(Extracted data entries)
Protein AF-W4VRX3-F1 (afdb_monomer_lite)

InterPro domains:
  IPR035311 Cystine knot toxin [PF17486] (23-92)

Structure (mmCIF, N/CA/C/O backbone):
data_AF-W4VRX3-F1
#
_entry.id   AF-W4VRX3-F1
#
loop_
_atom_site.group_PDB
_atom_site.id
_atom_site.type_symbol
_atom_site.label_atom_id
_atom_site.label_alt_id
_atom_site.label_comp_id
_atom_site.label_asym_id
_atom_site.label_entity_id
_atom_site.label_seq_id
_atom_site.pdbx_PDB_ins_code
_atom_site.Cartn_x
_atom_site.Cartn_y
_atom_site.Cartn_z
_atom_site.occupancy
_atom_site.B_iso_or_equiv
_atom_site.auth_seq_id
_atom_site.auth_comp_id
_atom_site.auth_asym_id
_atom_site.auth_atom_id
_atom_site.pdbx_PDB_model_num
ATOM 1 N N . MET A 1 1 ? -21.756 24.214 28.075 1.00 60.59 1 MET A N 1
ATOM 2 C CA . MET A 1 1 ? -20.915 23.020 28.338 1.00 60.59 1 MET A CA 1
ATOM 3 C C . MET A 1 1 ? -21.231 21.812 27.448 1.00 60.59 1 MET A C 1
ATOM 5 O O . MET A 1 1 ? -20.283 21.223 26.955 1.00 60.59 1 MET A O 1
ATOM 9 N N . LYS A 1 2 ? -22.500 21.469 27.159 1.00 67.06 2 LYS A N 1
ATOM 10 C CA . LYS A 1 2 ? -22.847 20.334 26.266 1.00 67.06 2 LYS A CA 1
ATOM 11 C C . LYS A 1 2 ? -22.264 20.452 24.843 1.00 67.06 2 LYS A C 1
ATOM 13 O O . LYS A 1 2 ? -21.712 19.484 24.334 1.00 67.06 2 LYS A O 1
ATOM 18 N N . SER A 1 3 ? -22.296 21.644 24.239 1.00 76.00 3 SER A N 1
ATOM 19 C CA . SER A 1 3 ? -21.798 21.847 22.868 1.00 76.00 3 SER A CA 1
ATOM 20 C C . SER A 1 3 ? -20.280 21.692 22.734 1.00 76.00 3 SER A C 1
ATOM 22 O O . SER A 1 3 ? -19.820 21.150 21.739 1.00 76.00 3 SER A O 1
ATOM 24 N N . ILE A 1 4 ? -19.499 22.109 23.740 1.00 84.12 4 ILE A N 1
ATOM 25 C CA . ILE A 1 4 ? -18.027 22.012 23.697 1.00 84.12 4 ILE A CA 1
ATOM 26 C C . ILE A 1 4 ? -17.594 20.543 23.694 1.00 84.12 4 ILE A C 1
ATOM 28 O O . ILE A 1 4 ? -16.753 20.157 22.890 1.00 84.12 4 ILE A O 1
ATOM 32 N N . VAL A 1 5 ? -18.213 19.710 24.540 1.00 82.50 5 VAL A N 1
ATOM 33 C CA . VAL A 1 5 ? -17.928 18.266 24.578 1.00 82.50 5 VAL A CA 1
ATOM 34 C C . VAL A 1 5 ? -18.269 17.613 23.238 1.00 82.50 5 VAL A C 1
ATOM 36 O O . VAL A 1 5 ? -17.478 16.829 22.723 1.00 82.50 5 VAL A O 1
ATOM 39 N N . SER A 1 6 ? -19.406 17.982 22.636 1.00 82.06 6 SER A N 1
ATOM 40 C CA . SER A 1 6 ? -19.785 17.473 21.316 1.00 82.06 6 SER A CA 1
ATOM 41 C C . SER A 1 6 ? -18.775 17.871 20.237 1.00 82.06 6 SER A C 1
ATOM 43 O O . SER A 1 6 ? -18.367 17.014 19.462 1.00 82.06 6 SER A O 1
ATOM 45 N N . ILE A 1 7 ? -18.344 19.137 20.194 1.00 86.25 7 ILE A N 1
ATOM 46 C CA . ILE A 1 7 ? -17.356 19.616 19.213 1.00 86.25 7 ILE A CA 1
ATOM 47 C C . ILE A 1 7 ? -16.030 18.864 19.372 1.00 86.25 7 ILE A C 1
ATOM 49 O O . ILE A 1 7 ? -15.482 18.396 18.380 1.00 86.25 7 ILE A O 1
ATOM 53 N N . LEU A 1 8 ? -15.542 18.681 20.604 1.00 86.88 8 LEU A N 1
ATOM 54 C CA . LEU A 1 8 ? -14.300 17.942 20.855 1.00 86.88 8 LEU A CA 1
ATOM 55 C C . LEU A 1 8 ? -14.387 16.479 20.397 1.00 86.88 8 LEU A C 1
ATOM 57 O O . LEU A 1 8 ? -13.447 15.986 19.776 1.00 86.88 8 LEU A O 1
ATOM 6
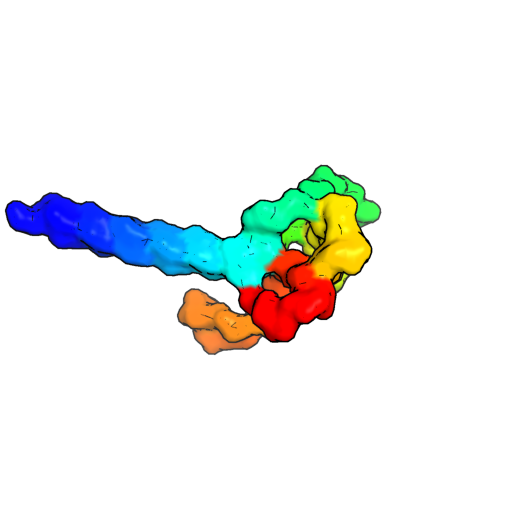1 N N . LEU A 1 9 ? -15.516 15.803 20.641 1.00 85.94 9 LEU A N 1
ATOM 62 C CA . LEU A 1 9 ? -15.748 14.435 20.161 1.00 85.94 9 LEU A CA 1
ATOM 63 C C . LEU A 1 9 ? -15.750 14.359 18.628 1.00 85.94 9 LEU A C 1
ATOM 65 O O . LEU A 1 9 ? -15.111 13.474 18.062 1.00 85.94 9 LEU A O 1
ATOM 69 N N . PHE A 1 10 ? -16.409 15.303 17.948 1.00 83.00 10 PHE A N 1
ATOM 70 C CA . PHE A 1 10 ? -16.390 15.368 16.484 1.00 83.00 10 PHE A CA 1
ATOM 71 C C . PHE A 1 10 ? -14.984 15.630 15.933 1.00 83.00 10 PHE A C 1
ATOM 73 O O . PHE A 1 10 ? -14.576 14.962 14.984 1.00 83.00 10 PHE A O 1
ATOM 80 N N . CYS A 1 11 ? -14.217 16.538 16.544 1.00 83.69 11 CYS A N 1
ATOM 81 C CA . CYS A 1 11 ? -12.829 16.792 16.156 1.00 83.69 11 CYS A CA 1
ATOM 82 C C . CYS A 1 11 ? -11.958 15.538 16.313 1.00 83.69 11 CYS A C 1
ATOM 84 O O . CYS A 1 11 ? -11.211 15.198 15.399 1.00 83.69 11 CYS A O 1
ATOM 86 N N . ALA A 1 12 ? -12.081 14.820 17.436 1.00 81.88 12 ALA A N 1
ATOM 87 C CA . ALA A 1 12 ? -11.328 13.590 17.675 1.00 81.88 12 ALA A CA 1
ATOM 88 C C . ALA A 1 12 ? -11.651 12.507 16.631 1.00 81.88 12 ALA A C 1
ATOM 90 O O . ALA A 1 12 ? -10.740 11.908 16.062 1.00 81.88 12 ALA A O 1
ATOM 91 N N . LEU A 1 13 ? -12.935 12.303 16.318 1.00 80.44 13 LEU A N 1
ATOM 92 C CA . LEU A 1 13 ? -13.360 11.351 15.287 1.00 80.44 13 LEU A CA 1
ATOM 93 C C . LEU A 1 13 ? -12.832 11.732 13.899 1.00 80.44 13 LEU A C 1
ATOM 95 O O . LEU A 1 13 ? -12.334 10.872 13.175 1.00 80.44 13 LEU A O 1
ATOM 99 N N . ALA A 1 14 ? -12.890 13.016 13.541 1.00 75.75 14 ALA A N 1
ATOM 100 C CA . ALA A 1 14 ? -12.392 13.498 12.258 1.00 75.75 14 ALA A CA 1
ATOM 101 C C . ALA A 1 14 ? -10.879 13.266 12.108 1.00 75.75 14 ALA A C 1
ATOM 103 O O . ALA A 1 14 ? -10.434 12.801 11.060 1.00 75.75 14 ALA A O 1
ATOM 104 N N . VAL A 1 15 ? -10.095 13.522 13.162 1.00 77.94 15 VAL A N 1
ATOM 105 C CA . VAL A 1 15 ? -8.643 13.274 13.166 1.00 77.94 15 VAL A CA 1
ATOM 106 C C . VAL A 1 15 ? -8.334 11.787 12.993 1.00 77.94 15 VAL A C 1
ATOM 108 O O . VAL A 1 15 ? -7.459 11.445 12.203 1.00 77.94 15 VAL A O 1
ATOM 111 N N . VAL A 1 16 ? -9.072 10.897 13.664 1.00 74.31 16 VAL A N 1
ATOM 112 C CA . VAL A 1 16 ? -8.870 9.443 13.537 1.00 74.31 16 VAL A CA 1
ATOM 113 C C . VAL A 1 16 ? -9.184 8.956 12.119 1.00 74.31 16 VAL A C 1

Work item:
Copy the stretch of the records above that runs from the line with "ATOM 104 N N" through the line with "ATOM 111 N N". Both end lines belong in the copy, and nothing else does.

Finished exercise:
ATOM 104 N N . VAL A 1 15 ? -10.095 13.522 13.162 1.00 77.94 15 VAL A N 1
ATOM 105 C CA . VAL A 1 15 ? -8.643 13.274 13.166 1.00 77.94 15 VAL A CA 1
ATOM 106 C C . VAL A 1 15 ? -8.334 11.787 12.993 1.00 77.94 15 VAL A C 1
ATOM 108 O O . VAL A 1 15 ? -7.459 11.445 12.203 1.00 77.94 15 VAL A O 1
ATOM 111 N N . VAL A 1 16 ? -9.072 10.897 13.664 1.00 74.31 16 VAL A N 1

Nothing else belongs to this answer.